The dagger sang to its zenith.
And fell. No will and no hand guided it. Odiya’s eyes were very wide, very surprised, and very, very angry.
Her eunuch stood beside her, still bearing her up with a hand on her arm. In his other hand, a blade ran red.
“Treason indeed,
” he said with perfect calm, in part to Vadin, in part to her. “It is time the world was free of it.”
Her lips drew back from her teeth. Her hands came up. Black fire filled them.
She spoke a word. The fire leaped forth, caught the withered body, transfixed it.
But the eunuch laughed. “See, mistress! I win the cast; revenge is mine. Do you not even know that you are dead?”
The fire leaped for his open mouth. Voice and laughter died.
But even as he fell, Odiya convulsed. She reared up, and her face was the face of death, her power bleeding like black blood from her hands, hopeless, helpless, unstoppable.
She clawed at the blind uncaring sky. She raged at it. She cursed it and its deadly sun and the goddess whose realm lay beneath it.
Her power poured away. The poison filled her body. Her life flamed and flared, guttered, rallied, and went out.

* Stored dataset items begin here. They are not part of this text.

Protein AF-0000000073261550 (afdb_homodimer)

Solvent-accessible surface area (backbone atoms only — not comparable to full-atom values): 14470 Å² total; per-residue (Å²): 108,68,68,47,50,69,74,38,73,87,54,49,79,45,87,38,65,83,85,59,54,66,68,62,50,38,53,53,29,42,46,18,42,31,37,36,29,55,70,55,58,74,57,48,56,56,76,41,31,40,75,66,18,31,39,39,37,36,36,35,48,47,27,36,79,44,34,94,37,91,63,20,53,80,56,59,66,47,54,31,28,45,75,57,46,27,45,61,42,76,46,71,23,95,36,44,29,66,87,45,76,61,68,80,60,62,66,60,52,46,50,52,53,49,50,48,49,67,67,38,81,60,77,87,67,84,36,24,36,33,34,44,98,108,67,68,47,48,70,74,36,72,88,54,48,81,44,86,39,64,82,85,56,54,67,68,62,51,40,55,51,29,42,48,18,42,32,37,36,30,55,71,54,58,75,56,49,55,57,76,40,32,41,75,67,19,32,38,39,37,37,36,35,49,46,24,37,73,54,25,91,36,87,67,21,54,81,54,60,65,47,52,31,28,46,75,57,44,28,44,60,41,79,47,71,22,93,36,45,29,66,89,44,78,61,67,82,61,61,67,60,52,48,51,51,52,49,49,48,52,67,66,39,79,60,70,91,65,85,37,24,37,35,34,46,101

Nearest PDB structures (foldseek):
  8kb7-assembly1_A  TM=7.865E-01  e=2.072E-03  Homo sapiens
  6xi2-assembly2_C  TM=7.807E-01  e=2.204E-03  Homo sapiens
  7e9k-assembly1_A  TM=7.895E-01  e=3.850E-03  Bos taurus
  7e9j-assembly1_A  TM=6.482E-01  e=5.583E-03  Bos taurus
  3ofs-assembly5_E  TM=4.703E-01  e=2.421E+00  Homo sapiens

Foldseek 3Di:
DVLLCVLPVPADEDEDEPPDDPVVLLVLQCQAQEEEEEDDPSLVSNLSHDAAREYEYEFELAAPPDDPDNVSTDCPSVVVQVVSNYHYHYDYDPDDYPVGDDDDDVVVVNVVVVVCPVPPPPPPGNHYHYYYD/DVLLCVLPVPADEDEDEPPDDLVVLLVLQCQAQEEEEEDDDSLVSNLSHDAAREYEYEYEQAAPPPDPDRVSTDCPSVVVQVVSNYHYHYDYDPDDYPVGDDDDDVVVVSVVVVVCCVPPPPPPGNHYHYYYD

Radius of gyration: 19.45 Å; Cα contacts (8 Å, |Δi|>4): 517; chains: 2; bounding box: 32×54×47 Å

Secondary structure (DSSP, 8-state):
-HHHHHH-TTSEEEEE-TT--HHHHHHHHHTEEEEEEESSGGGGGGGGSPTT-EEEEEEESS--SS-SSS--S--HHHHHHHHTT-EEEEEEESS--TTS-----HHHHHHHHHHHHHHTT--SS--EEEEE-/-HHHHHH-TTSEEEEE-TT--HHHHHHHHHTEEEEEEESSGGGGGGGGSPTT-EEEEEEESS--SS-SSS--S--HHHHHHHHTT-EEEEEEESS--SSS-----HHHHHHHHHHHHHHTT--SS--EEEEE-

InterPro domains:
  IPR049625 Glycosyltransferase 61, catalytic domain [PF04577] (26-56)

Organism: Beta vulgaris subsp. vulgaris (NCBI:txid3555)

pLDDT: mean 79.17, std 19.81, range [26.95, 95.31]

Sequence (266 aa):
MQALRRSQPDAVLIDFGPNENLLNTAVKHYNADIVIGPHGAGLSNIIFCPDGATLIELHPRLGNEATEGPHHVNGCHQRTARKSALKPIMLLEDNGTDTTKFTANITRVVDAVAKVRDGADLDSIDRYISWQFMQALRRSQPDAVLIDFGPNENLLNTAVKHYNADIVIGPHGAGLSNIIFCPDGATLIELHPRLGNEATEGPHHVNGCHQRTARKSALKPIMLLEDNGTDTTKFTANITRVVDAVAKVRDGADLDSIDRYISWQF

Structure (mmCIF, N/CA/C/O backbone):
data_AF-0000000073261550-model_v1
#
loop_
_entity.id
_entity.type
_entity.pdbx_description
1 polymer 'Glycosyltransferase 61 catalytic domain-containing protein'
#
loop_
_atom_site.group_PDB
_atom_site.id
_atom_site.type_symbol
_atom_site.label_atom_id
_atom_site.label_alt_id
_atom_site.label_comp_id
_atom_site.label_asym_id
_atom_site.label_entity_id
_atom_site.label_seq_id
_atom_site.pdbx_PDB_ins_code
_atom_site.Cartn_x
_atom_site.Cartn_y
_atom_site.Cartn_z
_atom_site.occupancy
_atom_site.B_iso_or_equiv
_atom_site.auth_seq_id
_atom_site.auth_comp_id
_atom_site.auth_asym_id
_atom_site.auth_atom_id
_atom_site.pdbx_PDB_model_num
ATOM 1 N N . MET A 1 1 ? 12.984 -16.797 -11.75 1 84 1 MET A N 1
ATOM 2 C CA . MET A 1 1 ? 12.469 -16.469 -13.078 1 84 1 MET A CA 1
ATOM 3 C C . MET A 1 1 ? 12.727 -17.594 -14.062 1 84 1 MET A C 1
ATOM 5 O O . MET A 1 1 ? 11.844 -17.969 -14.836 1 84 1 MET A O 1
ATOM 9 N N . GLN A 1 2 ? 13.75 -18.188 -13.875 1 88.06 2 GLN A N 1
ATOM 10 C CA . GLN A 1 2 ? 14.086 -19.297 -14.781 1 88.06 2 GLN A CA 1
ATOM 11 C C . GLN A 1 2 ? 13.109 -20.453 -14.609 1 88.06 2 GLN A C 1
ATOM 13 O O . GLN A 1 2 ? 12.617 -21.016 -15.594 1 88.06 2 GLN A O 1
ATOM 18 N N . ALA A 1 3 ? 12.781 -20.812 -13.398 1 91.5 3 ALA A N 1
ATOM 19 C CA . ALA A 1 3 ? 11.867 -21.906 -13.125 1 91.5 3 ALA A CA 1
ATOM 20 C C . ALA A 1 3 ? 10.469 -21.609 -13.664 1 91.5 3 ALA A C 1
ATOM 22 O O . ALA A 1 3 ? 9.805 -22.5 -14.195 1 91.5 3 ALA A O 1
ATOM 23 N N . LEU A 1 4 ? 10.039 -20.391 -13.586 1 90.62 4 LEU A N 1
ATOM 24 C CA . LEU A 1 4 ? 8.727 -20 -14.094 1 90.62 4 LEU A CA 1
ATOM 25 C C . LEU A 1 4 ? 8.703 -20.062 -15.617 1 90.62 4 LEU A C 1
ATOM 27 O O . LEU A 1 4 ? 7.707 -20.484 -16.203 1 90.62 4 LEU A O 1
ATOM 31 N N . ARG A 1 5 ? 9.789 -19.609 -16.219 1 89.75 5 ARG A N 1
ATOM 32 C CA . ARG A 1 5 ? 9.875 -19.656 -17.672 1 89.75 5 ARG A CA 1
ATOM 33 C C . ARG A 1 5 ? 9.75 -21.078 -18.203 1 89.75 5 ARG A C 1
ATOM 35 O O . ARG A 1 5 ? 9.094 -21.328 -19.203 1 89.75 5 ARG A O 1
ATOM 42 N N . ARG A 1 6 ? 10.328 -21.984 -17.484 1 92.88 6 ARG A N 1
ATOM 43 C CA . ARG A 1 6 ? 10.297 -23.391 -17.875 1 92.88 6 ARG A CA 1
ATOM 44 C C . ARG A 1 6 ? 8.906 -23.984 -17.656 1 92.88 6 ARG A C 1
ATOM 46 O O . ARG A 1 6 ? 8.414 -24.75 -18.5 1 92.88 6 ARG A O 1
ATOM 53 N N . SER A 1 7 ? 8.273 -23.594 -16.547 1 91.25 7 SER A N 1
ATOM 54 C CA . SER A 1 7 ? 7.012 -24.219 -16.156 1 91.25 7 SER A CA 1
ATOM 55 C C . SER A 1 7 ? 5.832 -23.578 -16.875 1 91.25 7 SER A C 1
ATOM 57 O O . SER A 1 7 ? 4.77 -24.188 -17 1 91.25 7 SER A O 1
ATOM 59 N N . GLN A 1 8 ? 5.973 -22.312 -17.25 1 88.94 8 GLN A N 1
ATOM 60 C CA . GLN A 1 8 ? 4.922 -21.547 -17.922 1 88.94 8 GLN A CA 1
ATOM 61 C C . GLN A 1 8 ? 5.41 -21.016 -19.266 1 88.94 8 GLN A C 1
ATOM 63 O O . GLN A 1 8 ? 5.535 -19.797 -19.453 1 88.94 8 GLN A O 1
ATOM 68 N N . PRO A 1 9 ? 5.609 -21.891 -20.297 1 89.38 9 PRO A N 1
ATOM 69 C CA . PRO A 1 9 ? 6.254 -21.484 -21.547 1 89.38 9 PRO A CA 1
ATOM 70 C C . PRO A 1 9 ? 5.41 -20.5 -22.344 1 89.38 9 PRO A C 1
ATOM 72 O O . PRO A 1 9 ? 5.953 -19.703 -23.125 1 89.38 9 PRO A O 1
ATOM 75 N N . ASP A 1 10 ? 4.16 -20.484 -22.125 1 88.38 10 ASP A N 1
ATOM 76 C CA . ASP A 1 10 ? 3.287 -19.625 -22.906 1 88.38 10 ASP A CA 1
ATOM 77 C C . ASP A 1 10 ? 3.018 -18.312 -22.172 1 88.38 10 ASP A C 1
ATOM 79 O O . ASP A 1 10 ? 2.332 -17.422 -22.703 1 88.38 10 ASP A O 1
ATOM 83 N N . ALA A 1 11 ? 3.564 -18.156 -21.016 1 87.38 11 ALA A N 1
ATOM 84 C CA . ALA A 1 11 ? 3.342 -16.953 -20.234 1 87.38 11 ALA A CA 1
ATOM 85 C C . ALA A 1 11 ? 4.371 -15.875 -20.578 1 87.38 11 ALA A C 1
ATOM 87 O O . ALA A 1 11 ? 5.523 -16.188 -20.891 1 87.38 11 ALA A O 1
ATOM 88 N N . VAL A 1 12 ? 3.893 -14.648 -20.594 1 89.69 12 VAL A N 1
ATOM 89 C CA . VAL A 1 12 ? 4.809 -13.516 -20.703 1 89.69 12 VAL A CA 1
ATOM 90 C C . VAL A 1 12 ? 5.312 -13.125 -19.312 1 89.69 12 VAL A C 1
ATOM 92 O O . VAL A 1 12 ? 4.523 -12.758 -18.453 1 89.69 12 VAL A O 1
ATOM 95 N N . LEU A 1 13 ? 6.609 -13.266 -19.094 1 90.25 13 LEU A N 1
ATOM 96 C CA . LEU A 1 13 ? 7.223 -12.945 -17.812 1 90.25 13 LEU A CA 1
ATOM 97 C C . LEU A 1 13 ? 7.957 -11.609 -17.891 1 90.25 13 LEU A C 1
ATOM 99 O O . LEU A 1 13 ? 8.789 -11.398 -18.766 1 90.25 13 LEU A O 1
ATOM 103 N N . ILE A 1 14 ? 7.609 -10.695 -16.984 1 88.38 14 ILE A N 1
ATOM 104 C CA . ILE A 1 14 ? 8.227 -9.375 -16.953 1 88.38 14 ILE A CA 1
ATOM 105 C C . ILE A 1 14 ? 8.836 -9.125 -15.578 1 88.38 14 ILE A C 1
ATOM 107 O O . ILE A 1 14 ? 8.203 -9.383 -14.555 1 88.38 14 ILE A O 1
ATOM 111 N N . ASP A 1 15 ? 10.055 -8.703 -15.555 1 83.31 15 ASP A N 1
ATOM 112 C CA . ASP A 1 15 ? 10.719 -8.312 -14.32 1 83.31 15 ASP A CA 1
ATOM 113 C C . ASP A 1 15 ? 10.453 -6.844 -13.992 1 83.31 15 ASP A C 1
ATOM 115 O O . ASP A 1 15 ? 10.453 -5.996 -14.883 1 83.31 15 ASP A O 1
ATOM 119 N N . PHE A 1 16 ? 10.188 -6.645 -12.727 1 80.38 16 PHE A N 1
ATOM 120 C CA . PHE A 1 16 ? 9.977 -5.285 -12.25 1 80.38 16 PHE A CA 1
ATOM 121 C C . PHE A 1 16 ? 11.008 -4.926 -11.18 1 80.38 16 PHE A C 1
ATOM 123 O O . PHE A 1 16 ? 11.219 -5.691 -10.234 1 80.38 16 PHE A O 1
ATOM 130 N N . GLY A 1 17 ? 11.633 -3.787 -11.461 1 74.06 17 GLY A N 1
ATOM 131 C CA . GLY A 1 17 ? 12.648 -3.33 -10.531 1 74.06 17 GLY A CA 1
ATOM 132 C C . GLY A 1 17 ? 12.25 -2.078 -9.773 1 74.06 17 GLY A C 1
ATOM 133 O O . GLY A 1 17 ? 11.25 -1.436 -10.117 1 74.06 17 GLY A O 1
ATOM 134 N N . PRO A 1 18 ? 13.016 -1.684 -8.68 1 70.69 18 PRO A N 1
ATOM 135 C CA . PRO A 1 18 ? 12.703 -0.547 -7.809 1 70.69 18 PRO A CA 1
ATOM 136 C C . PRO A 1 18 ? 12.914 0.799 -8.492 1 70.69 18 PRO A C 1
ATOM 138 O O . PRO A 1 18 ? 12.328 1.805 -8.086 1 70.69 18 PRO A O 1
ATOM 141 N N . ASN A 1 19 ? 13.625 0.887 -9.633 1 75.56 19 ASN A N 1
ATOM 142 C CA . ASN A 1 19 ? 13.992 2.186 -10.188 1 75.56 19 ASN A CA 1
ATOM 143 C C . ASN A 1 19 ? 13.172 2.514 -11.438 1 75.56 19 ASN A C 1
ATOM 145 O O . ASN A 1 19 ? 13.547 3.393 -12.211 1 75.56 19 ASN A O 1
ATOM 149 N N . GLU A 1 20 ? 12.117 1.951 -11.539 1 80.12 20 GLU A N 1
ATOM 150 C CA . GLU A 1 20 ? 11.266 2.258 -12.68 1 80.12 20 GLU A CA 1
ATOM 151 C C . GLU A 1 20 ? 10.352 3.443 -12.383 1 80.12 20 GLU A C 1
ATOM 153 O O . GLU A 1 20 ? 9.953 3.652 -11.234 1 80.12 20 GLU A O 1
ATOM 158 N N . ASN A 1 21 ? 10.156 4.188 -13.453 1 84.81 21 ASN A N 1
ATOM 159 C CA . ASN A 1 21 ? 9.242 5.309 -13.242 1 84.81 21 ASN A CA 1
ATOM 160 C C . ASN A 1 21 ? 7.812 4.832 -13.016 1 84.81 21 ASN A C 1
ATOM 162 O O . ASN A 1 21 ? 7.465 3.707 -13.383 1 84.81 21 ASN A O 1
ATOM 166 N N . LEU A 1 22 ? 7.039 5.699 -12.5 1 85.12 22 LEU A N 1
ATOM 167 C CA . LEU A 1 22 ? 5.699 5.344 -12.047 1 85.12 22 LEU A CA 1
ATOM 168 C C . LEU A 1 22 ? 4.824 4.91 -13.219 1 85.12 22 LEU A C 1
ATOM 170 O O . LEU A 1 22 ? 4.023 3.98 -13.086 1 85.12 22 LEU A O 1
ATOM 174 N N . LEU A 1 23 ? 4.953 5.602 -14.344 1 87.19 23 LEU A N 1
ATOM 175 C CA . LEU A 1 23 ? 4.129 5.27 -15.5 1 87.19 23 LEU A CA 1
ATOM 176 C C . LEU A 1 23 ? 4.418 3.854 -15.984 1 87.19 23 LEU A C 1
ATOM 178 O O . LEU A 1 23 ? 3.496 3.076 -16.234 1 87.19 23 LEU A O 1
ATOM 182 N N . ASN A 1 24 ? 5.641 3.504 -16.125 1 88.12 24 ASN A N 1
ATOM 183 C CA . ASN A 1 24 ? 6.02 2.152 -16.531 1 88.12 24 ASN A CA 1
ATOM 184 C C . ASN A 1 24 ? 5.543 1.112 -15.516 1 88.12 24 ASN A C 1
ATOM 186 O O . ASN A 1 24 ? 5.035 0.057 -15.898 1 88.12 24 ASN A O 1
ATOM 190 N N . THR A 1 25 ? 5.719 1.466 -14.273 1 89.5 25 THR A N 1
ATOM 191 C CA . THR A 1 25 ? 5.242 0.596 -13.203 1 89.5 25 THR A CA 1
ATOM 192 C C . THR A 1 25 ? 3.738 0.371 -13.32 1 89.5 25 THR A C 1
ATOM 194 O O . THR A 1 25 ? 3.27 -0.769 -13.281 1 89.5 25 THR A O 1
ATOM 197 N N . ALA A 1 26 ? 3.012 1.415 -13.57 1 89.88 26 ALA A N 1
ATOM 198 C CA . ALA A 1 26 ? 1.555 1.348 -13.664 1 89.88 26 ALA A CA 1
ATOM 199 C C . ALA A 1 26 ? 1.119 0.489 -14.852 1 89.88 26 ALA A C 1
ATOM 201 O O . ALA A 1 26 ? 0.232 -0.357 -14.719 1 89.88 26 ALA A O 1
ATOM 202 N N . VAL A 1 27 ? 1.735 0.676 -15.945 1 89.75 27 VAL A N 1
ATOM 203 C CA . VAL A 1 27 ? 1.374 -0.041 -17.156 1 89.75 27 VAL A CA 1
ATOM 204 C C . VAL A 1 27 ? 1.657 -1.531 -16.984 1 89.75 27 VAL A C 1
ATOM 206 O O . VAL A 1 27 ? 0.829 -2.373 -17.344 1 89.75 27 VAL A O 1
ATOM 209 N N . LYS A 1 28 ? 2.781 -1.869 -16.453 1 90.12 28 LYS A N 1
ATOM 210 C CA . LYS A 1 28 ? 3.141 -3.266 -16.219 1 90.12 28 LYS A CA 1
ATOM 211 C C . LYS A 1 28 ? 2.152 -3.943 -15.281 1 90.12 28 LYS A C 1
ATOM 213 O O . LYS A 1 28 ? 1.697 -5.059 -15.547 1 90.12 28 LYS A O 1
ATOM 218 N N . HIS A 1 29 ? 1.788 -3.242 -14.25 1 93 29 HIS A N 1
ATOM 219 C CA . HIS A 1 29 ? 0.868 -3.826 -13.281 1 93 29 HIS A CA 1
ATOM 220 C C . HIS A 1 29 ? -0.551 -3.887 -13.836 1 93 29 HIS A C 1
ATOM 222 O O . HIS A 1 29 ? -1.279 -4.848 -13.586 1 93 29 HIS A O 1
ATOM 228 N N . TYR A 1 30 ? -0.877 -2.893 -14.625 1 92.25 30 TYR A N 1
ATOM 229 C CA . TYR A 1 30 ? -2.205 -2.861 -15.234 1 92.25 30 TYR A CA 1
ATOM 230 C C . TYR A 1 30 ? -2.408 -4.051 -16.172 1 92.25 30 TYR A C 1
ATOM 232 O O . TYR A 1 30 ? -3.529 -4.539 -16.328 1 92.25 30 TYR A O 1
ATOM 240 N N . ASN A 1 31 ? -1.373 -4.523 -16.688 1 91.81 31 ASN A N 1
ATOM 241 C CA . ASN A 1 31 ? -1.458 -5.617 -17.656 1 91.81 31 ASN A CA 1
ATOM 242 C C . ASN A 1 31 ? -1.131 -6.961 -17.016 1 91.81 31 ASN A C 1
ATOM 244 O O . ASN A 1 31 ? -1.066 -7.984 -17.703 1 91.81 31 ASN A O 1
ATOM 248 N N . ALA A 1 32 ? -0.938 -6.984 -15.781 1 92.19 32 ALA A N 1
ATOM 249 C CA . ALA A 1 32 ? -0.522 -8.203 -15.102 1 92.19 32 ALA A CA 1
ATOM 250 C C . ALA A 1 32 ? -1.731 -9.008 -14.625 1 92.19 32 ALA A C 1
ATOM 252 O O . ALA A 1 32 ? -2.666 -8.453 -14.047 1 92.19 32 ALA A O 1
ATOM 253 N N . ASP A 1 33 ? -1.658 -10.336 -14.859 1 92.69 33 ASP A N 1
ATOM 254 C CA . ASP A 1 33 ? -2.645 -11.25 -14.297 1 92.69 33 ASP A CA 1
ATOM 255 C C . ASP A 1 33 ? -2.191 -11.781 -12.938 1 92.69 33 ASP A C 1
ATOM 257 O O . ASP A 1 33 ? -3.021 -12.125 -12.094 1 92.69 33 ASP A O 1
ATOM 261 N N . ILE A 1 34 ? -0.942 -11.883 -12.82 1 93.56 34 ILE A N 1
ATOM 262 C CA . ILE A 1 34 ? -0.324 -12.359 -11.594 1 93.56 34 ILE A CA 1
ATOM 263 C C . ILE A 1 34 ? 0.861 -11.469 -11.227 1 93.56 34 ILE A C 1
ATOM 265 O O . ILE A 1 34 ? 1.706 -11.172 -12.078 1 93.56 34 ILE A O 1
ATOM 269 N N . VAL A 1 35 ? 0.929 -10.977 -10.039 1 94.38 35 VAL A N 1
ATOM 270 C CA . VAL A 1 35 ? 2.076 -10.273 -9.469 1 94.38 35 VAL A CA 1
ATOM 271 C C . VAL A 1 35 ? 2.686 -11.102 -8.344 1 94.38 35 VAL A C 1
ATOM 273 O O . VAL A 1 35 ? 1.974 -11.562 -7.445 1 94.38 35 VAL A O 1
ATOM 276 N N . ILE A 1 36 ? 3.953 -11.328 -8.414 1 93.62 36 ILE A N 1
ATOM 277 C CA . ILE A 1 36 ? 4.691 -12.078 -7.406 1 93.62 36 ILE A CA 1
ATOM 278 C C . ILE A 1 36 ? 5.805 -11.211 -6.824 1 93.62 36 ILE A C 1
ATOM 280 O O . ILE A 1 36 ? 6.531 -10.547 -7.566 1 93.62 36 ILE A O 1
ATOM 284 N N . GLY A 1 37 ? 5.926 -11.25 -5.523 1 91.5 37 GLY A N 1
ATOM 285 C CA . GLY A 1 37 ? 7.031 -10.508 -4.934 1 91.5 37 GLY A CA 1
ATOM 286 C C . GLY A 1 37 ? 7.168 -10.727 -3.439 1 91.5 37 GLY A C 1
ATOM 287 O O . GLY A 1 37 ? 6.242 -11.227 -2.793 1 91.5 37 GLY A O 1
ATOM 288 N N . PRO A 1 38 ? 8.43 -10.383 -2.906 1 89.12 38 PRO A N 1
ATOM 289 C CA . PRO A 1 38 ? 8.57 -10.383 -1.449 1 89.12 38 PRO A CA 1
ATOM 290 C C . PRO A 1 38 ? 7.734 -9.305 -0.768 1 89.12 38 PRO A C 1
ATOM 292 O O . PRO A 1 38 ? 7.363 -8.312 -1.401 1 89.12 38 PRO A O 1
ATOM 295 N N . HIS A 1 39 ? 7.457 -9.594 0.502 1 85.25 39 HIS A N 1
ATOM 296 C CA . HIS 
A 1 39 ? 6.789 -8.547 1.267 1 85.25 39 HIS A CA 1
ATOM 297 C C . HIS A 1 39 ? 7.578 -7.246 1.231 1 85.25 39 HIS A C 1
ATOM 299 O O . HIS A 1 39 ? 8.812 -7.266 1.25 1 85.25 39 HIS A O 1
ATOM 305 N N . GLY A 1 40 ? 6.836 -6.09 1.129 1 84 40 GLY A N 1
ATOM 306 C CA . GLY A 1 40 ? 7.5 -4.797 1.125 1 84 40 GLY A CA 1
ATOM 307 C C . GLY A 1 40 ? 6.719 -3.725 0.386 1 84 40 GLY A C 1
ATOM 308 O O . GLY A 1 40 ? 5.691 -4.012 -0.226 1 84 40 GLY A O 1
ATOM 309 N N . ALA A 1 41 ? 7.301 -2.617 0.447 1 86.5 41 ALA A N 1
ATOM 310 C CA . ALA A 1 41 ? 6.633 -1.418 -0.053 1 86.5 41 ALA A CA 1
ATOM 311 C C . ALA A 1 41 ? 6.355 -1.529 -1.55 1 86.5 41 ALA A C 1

The eunuch was dead when he struck the ground. But Odiya was dead before she began to fall.
Mirain and Moranden were up, apart, staring appalled. Vadin, coming too late, dared the black mist of sorcery that hung even yet over the dead; he knelt beside them and closed the staring eyes of slayer and slain, each of whom was both.
The woman’s face raged even in death. The eunuch smiled with terrible sweetness.
Moranden stooped over them. One eye was swelling shut, but he bore no other wound.
“Beautiful, treacherous bitch.” He spat on her, and he bent to kiss her brow. With a strangled roar he whirled.
Mirain, the madman, held out his hands. “Uncle.” He might never have been wounded, never have come within a breath of dying with the goddess’ blade in his back. “Uncle, it’s over. The one who would have besmirched our honor is dead. Come. Swear peace. Rule with me.”
Moranden’s head sank between his shoulders. His fists clenched and unclenched. A shudder racked him; he nearly fell.
“Uncle,” Mirain said, “it was she who drove you, she who made a bitter pawn of you. You yourself, you alone, I can forgive. Will you not share this kingdom with me?”
“Share! Forgive!” It was hardly human, that voice. Less human still was the laughter that came behind it. “I hated her, little bastard. I hated her and I loved her, and because of you she is dead. What have you left me but revenge?”